▸ EXERCISE BRIEF
For the listing that follows, give again exactly the lines from the one with "ATOM 67 C CA" to the one with "ATOM 126 N N . VAL A 1 17 ? -6", including both.

▸ GIVEN INFORMATION

===

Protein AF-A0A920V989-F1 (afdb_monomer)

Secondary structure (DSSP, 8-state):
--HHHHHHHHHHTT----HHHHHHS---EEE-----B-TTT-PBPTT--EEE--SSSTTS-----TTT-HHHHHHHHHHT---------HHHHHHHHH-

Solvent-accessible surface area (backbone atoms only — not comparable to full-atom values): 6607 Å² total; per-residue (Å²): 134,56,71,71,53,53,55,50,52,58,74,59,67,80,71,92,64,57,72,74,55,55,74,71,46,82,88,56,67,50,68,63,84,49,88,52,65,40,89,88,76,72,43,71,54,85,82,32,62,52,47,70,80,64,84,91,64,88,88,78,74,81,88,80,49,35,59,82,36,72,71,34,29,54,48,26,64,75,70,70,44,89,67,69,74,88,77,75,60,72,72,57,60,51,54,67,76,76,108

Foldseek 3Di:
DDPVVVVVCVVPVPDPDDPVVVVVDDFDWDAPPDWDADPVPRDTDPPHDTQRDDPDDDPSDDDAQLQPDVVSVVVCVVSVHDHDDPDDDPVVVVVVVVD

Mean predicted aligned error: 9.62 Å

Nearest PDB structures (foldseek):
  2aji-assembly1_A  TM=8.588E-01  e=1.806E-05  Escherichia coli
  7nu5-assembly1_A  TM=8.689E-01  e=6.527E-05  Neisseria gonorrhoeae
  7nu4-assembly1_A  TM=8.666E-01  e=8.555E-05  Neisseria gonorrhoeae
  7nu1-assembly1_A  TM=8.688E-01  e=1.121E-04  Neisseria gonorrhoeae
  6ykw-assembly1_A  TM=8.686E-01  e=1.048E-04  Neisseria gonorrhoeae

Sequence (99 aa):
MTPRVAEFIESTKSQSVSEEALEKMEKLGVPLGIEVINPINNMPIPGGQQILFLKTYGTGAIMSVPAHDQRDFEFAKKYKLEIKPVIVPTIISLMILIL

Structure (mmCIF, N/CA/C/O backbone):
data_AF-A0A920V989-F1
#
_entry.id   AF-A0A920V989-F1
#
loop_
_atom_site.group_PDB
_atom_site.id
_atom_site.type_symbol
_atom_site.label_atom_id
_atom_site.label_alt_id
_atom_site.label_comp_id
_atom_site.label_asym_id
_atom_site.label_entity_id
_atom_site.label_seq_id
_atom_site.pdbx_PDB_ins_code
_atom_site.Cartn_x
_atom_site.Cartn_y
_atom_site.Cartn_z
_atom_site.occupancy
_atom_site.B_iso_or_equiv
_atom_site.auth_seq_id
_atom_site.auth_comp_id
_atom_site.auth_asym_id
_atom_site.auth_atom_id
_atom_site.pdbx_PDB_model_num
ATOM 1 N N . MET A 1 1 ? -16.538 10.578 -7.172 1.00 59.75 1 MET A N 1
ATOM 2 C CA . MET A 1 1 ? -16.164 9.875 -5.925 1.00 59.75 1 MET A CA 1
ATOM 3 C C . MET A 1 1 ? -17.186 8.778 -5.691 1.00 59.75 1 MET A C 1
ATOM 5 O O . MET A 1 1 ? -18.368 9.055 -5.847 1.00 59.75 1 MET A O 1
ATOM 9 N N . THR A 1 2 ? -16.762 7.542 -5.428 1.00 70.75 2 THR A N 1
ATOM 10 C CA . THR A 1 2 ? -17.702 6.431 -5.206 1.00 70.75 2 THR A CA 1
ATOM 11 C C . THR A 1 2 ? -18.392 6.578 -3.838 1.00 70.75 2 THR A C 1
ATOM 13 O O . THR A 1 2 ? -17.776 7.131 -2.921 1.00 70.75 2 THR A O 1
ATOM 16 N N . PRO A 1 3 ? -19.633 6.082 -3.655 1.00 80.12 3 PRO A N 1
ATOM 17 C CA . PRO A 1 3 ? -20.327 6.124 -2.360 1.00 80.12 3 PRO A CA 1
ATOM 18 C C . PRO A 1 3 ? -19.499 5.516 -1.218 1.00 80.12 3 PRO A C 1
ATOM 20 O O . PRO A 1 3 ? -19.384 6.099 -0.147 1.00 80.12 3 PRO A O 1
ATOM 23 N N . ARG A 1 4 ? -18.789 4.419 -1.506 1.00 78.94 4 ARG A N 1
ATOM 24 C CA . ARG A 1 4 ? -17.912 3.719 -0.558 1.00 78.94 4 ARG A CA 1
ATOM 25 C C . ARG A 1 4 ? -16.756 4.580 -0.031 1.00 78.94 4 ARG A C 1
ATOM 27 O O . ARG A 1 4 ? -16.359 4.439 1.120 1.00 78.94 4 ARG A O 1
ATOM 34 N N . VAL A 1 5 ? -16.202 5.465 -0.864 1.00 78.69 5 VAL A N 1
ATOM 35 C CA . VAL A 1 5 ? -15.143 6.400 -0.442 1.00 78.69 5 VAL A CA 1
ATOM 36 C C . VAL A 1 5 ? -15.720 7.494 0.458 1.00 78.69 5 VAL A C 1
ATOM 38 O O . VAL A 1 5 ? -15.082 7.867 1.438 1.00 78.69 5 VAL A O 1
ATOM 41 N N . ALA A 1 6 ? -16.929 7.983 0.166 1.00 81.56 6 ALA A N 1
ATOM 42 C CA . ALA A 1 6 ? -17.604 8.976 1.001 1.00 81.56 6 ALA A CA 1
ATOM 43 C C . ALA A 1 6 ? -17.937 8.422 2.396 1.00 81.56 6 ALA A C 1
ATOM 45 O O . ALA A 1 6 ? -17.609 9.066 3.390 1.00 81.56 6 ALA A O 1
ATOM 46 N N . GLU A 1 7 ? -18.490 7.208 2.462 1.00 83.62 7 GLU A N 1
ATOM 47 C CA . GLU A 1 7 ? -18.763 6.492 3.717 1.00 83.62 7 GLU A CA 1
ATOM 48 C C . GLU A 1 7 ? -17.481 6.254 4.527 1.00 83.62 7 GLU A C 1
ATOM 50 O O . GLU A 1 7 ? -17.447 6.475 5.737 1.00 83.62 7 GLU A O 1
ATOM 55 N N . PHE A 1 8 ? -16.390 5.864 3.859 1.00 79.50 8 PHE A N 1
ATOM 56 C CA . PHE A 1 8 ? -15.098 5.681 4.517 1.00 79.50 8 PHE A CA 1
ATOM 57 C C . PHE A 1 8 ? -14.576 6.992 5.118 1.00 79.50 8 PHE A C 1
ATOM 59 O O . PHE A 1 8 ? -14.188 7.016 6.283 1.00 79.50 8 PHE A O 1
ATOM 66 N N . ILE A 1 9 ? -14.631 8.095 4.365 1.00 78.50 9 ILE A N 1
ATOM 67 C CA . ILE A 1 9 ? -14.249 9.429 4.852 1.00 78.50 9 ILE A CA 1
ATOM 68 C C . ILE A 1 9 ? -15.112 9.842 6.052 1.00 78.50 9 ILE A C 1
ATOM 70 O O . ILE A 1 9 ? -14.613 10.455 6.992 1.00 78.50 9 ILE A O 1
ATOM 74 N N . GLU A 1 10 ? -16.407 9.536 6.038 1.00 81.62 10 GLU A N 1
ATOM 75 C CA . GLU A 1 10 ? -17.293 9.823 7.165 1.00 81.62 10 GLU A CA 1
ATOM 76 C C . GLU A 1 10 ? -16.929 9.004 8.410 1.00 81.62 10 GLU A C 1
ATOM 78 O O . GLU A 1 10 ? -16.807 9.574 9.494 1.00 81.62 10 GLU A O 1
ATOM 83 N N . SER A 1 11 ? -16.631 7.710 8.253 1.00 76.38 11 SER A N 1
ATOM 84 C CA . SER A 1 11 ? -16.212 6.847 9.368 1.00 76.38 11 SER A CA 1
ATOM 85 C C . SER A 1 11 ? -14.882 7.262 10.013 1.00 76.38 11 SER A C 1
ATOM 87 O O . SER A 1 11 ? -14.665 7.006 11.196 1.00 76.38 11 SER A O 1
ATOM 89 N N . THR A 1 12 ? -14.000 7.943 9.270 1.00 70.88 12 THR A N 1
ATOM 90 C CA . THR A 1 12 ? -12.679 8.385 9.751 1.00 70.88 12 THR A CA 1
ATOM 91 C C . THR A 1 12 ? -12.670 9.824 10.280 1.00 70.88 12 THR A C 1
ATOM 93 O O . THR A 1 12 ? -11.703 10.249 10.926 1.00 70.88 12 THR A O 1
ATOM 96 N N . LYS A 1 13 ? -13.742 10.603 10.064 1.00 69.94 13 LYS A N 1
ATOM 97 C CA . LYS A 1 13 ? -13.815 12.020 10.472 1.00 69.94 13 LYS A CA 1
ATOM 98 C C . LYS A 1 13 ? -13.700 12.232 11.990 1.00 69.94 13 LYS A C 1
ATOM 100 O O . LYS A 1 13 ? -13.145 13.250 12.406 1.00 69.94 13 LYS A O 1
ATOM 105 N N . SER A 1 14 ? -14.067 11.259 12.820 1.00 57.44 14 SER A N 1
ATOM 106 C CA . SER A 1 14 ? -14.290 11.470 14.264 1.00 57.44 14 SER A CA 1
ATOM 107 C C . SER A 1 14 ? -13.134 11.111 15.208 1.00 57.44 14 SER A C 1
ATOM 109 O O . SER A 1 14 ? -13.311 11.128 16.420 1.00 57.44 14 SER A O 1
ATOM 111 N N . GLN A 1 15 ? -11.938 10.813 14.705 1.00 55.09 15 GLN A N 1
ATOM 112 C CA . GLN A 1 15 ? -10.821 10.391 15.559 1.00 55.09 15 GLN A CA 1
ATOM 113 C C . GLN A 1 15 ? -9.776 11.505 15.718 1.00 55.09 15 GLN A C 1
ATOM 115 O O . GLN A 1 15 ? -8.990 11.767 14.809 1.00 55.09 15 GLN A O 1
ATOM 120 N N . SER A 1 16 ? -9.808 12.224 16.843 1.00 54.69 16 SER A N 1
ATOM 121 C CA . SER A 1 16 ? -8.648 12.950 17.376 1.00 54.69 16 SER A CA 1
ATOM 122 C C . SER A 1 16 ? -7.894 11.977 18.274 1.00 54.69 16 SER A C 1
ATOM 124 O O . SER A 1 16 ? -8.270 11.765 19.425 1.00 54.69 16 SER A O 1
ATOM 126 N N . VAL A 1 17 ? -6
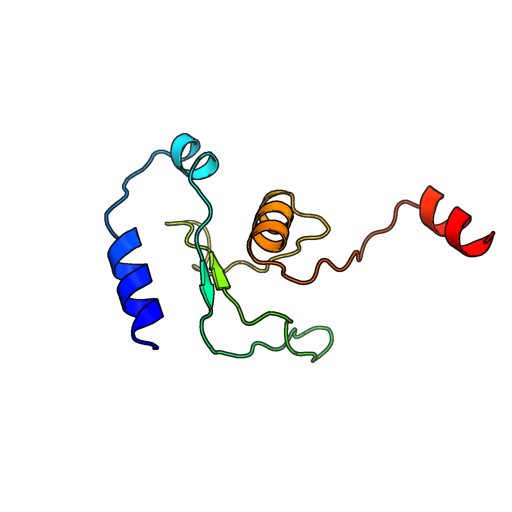.892 11.315 17.712 1.00 60.41 17 VAL A N 1
ATOM 127 C CA . VAL A 1 17 ? -6.045 10.347 18.416 1.00 60.41 17 VAL A CA 1
ATOM 128 C C . VAL A 1 17 ? -4.629 10.885 18.465 1.00 60.41 17 VAL A C 1
ATOM 130 O O . VAL A 1 17 ? -4.201 11.550 17.523 1.00 60.41 17 VAL A O 1
ATOM 133 N N . SER A 1 18 ? -3.928 10.628 19.571 1.00 65.38 18 SER A N 1
ATOM 134 C CA . SER A 1 18 ? -2.505 10.955 19.675 1.00 65.38 18 SER A CA 1
ATOM 135 C C . SER A 1 18 ? -1.705 10.203 18.609 1.00 65.38 18 SER A C 1
ATOM 137 O O . SER A 1 18 ? -2.152 9.168 18.106 1.00 65.38 18 SER A O 1
ATOM 139 N N . GLU A 1 19 ? -0.518 10.704 18.268 1.00 64.12 19 GLU A N 1
ATOM 140 C CA . GLU A 1 19 ? 0.372 10.063 17.292 1.00 64.12 19 GLU A CA 1
ATOM 141 C C . GLU A 1 19 ? 0.692 8.611 17.691 1.00 64.12 19 GLU A C 1
ATOM 143 O O . GLU A 1 19 ? 0.636 7.721 16.841 1.00 64.12 19 GLU A O 1
ATOM 148 N N . GLU A 1 20 ? 0.887 8.324 18.987 1.00 65.12 20 GLU A N 1
ATOM 149 C CA . GLU A 1 20 ? 1.151 6.950 19.447 1.00 65.12 20 GLU A CA 1
ATOM 150 C C . GLU A 1 20 ? -0.070 6.028 19.319 1.00 65.12 20 GLU A C 1
ATOM 152 O O . GLU A 1 20 ? 0.064 4.819 19.107 1.00 65.12 20 GLU A O 1
ATOM 157 N N . ALA A 1 21 ? -1.280 6.571 19.468 1.00 63.97 21 ALA A N 1
ATOM 158 C CA . ALA A 1 21 ? -2.508 5.817 19.238 1.00 63.97 21 ALA A CA 1
ATOM 159 C C . ALA A 1 21 ? -2.741 5.572 17.738 1.00 63.97 21 ALA A C 1
ATOM 161 O O . ALA A 1 21 ? -3.295 4.536 17.372 1.00 63.97 21 ALA A O 1
ATOM 162 N N . LEU A 1 22 ? -2.280 6.485 16.878 1.00 63.84 22 LEU A N 1
ATOM 163 C CA . LEU A 1 22 ? -2.359 6.370 15.424 1.00 63.84 22 LEU A CA 1
ATOM 164 C C . LEU A 1 22 ? -1.477 5.230 14.891 1.00 63.84 22 LEU A C 1
ATOM 166 O O . LEU A 1 22 ? -1.910 4.480 14.020 1.00 63.84 22 LEU A O 1
ATOM 170 N N . GLU A 1 23 ? -0.270 5.054 15.439 1.00 64.62 23 GLU A N 1
ATOM 171 C CA . GLU A 1 23 ? 0.622 3.946 15.061 1.00 64.62 23 GLU A CA 1
ATOM 17
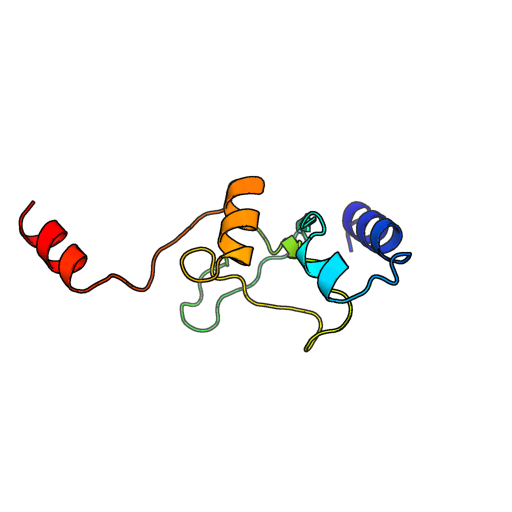2 C C . GLU A 1 23 ? 0.051 2.569 15.419 1.00 64.62 23 GLU A C 1
ATOM 174 O O . GLU A 1 23 ? 0.291 1.589 14.714 1.00 64.62 23 GLU A O 1
ATOM 179 N N . LYS A 1 24 ? -0.723 2.498 16.508 1.00 66.81 24 LYS A N 1
ATOM 180 C CA . LYS A 1 24 ? -1.366 1.266 16.988 1.00 66.81 24 LYS A CA 1
ATOM 181 C C . LYS A 1 24 ? -2.728 1.008 16.354 1.00 66.81 24 LYS A C 1
ATOM 183 O O . LYS A 1 24 ? -3.282 -0.076 16.541 1.00 66.81 24 LYS A O 1
ATOM 188 N N . MET A 1 25 ? -3.293 1.986 15.649 1.00 66.56 25 MET A N 1
ATOM 189 C CA . MET A 1 25 ? -4.588 1.821 15.008 1.00 66.56 25 MET A CA 1
ATOM 190 C C . MET A 1 25 ? -4.519 0.861 13.835 1.00 66.56 25 MET A C 1
ATOM 192 O O . MET A 1 25 ? -3.532 0.762 13.102 1.00 66.56 25 MET A O 1
ATOM 196 N N . GLU A 1 26 ? -5.632 0.165 13.634 1.00 67.31 26 GLU A N 1
ATOM 197 C CA . GLU A 1 26 ? -5.790 -0.682 12.474 1.00 67.31 26 GLU A CA 1
ATOM 198 C C . GLU A 1 26 ? -5.743 0.171 11.201 1.00 67.31 26 GLU A C 1
ATOM 200 O O . GLU A 1 26 ? -6.558 1.068 10.987 1.00 67.31 26 GLU A O 1
ATOM 205 N N . LYS A 1 27 ? -4.787 -0.140 10.324 1.00 69.62 27 LYS A N 1
ATOM 206 C CA . LYS A 1 27 ? -4.674 0.498 9.014 1.00 69.62 27 LYS A CA 1
ATOM 207 C C . LYS A 1 27 ? -5.830 0.026 8.134 1.00 69.62 27 LYS A C 1
ATOM 209 O O . LYS A 1 27 ? -5.892 -1.131 7.688 1.00 69.62 27 LYS A O 1
ATOM 214 N N . LEU A 1 28 ? -6.780 0.926 7.916 1.00 75.38 28 LEU A N 1
ATOM 215 C CA . LEU A 1 28 ? -7.923 0.719 7.040 1.00 75.38 28 LEU A CA 1
ATOM 216 C C . LEU A 1 28 ? -7.689 1.417 5.705 1.00 75.38 28 LEU A C 1
ATOM 218 O O . LEU A 1 28 ? -7.048 2.466 5.647 1.00 75.38 28 LEU A O 1
ATOM 222 N N . GLY A 1 29 ? -8.219 0.830 4.636 1.00 74.19 29 GLY A N 1
ATOM 223 C CA . GLY A 1 29 ? -8.213 1.477 3.339 1.00 74.19 29 GLY A CA 1
ATOM 224 C C . GLY A 1 29 ? -9.359 1.042 2.448 1.00 74.19 29 GLY A C 1
ATOM 225 O O . GLY A 1 29 ? -9.968 -0.010 2.643 1.00 74.19 29 GLY A O 1
ATOM 226 N N . VAL A 1 30 ? -9.662 1.903 1.482 1.00 77.31 30 VAL A N 1
ATOM 227 C CA . VAL A 1 30 ? -10.722 1.702 0.494 1.00 77.31 30 VAL A CA 1
ATOM 228 C C . VAL A 1 30 ? -10.153 1.943 -0.905 1.00 77.31 30 VAL A C 1
ATOM 230 O O . VAL A 1 30 ? -9.440 2.934 -1.095 1.00 77.31 30 VAL A O 1
ATOM 233 N N . PRO A 1 31 ? -10.441 1.075 -1.891 1.00 76.81 31 PRO A N 1
ATOM 234 C CA . PRO A 1 31 ? -10.016 1.298 -3.266 1.00 76.81 31 PRO A CA 1
ATOM 235 C C . PRO A 1 31 ? -10.695 2.544 -3.840 1.00 76.81 31 PRO A C 1
ATOM 237 O O . PRO A 1 31 ? -11.920 2.684 -3.789 1.00 76.81 31 PRO A O 1
ATOM 240 N N . LEU A 1 32 ? -9.893 3.435 -4.421 1.00 76.00 32 LEU A N 1
ATOM 241 C CA . LEU A 1 32 ? -10.374 4.681 -5.021 1.00 76.00 32 LEU A CA 1
ATOM 242 C C . LEU A 1 32 ? -11.082 4.492 -6.365 1.00 76.00 32 LEU A C 1
ATOM 244 O O . LEU A 1 32 ? -11.843 5.365 -6.781 1.00 76.00 32 LEU A O 1
ATOM 248 N N . GLY A 1 33 ? -10.832 3.370 -7.047 1.00 74.25 33 GLY A N 1
ATOM 249 C CA . GLY A 1 33 ? -11.354 3.118 -8.393 1.00 74.25 33 GLY A CA 1
ATOM 250 C C . GLY A 1 33 ? -10.731 4.012 -9.469 1.00 74.25 33 GLY A C 1
ATOM 251 O O . GLY A 1 33 ? -11.328 4.191 -10.525 1.00 74.25 33 GLY A O 1
ATOM 252 N N . ILE A 1 34 ? -9.559 4.586 -9.193 1.00 75.44 34 ILE A N 1
ATOM 253 C CA . ILE A 1 34 ? -8.764 5.358 -10.150 1.00 75.44 34 ILE A CA 1
ATOM 254 C C . ILE A 1 34 ? -7.461 4.619 -10.449 1.00 75.44 34 ILE A C 1
ATOM 256 O O . ILE A 1 34 ? -6.921 3.913 -9.593 1.00 75.44 34 ILE A O 1
ATOM 260 N N . GLU A 1 35 ? -6.944 4.809 -11.656 1.00 76.12 35 GLU A N 1
ATOM 261 C CA . GLU A 1 35 ? -5.632 4.321 -12.064 1.00 76.12 35 GLU A CA 1
ATOM 262 C C . GLU A 1 35 ? -4.614 5.460 -11.953 1.00 76.12 35 GLU A C 1
ATOM 264 O O . GLU A 1 35 ? -4.915 6.605 -12.285 1.00 76.12 35 GLU A O 1
ATOM 269 N N . VAL A 1 36 ? -3.419 5.160 -11.446 1.00 79.12 36 VAL A N 1
ATOM 270 C CA . VAL A 1 36 ? -2.294 6.102 -11.413 1.00 79.12 36 VAL A CA 1
ATOM 271 C C . VAL A 1 36 ? -1.119 5.444 -12.088 1.00 79.12 36 VAL A C 1
ATOM 273 O O . VAL A 1 36 ? -0.816 4.276 -11.843 1.00 79.12 36 VAL A O 1
ATOM 276 N N . ILE A 1 37 ? -0.467 6.233 -12.929 1.00 82.81 37 ILE A N 1
ATOM 277 C CA . ILE A 1 37 ? 0.716 5.843 -13.673 1.00 82.81 37 ILE A CA 1
ATOM 278 C C . ILE A 1 37 ? 1.947 6.240 -12.868 1.00 82.81 37 ILE A C 1
ATOM 280 O O . ILE A 1 37 ? 2.062 7.377 -12.409 1.00 82.81 37 ILE A O 1
ATOM 284 N N . ASN A 1 38 ? 2.879 5.306 -12.701 1.00 82.69 38 ASN A N 1
ATOM 285 C CA . ASN A 1 38 ? 4.180 5.624 -12.137 1.00 82.69 38 ASN A CA 1
ATOM 286 C C . ASN A 1 38 ? 4.999 6.411 -13.184 1.00 82.69 38 ASN A C 1
ATOM 288 O O . ASN A 1 38 ? 5.266 5.883 -14.265 1.00 82.69 38 ASN A O 1
ATOM 292 N N . PRO A 1 39 ? 5.439 7.648 -12.877 1.00 84.31 39 PRO A N 1
ATOM 293 C CA . PRO A 1 39 ? 6.086 8.526 -13.854 1.00 84.31 39 PRO A CA 1
ATOM 294 C C . PRO A 1 39 ? 7.472 8.043 -14.307 1.00 84.31 39 PRO A C 1
ATOM 296 O O . PRO A 1 39 ? 7.991 8.535 -15.302 1.00 84.31 39 PRO A O 1
ATOM 299 N N . ILE A 1 40 ? 8.091 7.101 -13.589 1.00 86.94 40 ILE A N 1
ATOM 300 C CA . ILE A 1 40 ? 9.431 6.588 -13.904 1.00 86.94 40 ILE A CA 1
ATOM 301 C C . ILE A 1 40 ? 9.362 5.484 -14.962 1.00 86.94 40 ILE A C 1
ATOM 303 O O . ILE A 1 40 ? 10.213 5.420 -15.843 1.00 86.94 40 ILE A O 1
ATOM 307 N N . ASN A 1 41 ? 8.372 4.594 -14.869 1.00 83.81 41 ASN A N 1
ATOM 308 C CA . ASN A 1 41 ? 8.272 3.417 -15.738 1.00 83.81 41 ASN A CA 1
ATOM 309 C C . ASN A 1 41 ? 7.044 3.431 -16.663 1.00 83.81 41 ASN A C 1
ATOM 311 O O . ASN A 1 41 ? 6.901 2.520 -17.473 1.00 83.81 41 ASN A O 1
ATOM 315 N N . ASN A 1 42 ? 6.178 4.445 -16.553 1.00 85.31 42 ASN A N 1
ATOM 316 C CA . ASN A 1 42 ? 4.928 4.599 -17.303 1.00 85.31 42 ASN A CA 1
ATOM 317 C C . ASN A 1 42 ? 3.961 3.409 -17.193 1.00 85.31 42 ASN A C 1
ATOM 319 O O . ASN A 1 42 ? 3.095 3.230 -18.046 1.00 85.31 42 ASN A O 1
ATOM 323 N N . MET A 1 43 ? 4.086 2.601 -16.140 1.00 82.12 43 MET A N 1
ATOM 32
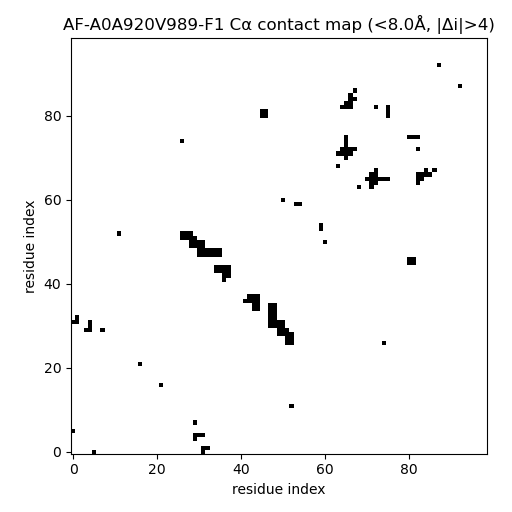4 C CA . MET A 1 43 ? 3.180 1.489 -15.868 1.00 82.12 43 MET A CA 1
ATOM 325 C C . MET A 1 43 ? 2.129 1.891 -14.825 1.00 82.12 43 MET A C 1
ATOM 327 O O . MET A 1 43 ? 2.432 2.681 -13.920 1.00 82.12 43 MET A O 1
ATOM 331 N N . PRO A 1 44 ? 0.906 1.339 -14.908 1.00 80.62 44 PRO A N 1
ATOM 332 C CA . PRO A 1 44 ? -0.096 1.524 -13.870 1.00 80.62 44 PRO A CA 1
ATOM 333 C C . PRO A 1 44 ? 0.366 0.886 -12.556 1.00 80.62 44 PRO A C 1
ATOM 335 O O . PRO A 1 44 ? 0.978 -0.183 -12.546 1.00 80.62 44 PRO A O 1
ATOM 338 N N . ILE A 1 45 ? 0.074 1.544 -11.433 1.00 77.12 45 ILE A N 1
ATOM 339 C CA . ILE A 1 45 ? 0.368 1.008 -10.100 1.00 77.12 45 ILE A CA 1
ATOM 340 C C . ILE A 1 45 ? -0.614 -0.143 -9.802 1.00 77.12 45 ILE A C 1
ATOM 342 O O . ILE A 1 45 ? -1.827 0.101 -9.752 1.00 77.12 45 ILE A O 1
ATOM 346 N N . PRO A 1 46 ? -0.128 -1.381 -9.577 1.00 64.94 46 PRO A N 1
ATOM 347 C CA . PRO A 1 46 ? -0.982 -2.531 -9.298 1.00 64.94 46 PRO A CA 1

===

▸ TASK RESULT
ATOM 67 C CA . ILE A 1 9 ? -14.249 9.429 4.852 1.00 78.50 9 ILE A CA 1
ATOM 68 C C . ILE A 1 9 ? -15.112 9.842 6.052 1.00 78.50 9 ILE A C 1
ATOM 70 O O . ILE A 1 9 ? -14.613 10.455 6.992 1.00 78.50 9 ILE A O 1
ATOM 74 N N . GLU A 1 10 ? -16.407 9.536 6.038 1.00 81.62 10 GLU A N 1
ATOM 75 C CA . GLU A 1 10 ? -17.293 9.823 7.165 1.00 81.62 10 GLU A CA 1
ATOM 76 C C . GLU A 1 10 ? -16.929 9.004 8.410 1.00 81.62 10 GLU A C 1
ATOM 78 O O . GLU A 1 10 ? -16.807 9.574 9.494 1.00 81.62 10 GLU A O 1
ATOM 83 N N . SER A 1 11 ? -16.631 7.710 8.253 1.00 76.38 11 SER A N 1
ATOM 84 C CA . SER A 1 11 ? -16.212 6.847 9.368 1.00 76.38 11 SER A CA 1
ATOM 85 C C . SER A 1 11 ? -14.882 7.262 10.013 1.00 76.38 11 SER A C 1
ATOM 87 O O . SER A 1 11 ? -14.665 7.006 11.196 1.00 76.38 11 SER A O 1
ATOM 89 N N . THR A 1 12 ? -14.000 7.943 9.270 1.00 70.88 12 THR A N 1
ATOM 90 C CA . THR A 1 12 ? -12.679 8.385 9.751 1.00 70.88 12 THR A CA 1
ATOM 91 C C . THR A 1 12 ? -12.670 9.824 10.280 1.00 70.88 12 THR A C 1
ATOM 93 O O . THR A 1 12 ? -11.703 10.249 10.926 1.00 70.88 12 THR A O 1
ATOM 96 N N . LYS A 1 13 ? -13.742 10.603 10.064 1.00 69.94 13 LYS A N 1
ATOM 97 C CA . LYS A 1 13 ? -13.815 12.020 10.472 1.00 69.94 13 LYS A CA 1
ATOM 98 C C . LYS A 1 13 ? -13.700 12.232 11.990 1.00 69.94 13 LYS A C 1
ATOM 100 O O . LYS A 1 13 ? -13.145 13.250 12.406 1.00 69.94 13 LYS A O 1
ATOM 105 N N . SER A 1 14 ? -14.067 11.259 12.820 1.00 57.44 14 SER A N 1
ATOM 106 C CA . SER A 1 14 ? -14.290 11.470 14.264 1.00 57.44 14 SER A CA 1
ATOM 107 C C . SER A 1 14 ? -13.134 11.111 15.208 1.00 57.44 14 SER A C 1
ATOM 109 O O . SER A 1 14 ? -13.311 11.128 16.420 1.00 57.44 14 SER A O 1
ATOM 111 N N . GLN A 1 15 ? -11.938 10.813 14.705 1.00 55.09 15 GLN A N 1
ATOM 112 C CA . GLN A 1 15 ? -10.821 10.391 15.559 1.00 55.09 15 GLN A CA 1
ATOM 113 C C . GLN A 1 15 ? -9.776 11.505 15.718 1.00 55.09 15 GLN A C 1
ATOM 115 O O . GLN A 1 15 ? -8.990 11.767 14.809 1.00 55.09 15 GLN A O 1
ATOM 120 N N . SER A 1 16 ? -9.808 12.224 16.843 1.00 54.69 16 SER A N 1
ATOM 121 C CA . SER A 1 16 ? -8.648 12.950 17.376 1.00 54.69 16 SER A CA 1
ATOM 122 C C . SER A 1 16 ? -7.894 11.977 18.274 1.00 54.69 16 SER A C 1
ATOM 124 O O . SER A 1 16 ? -8.270 11.765 19.425 1.00 54.69 16 SER A O 1
ATOM 126 N N . VAL A 1 17 ? -6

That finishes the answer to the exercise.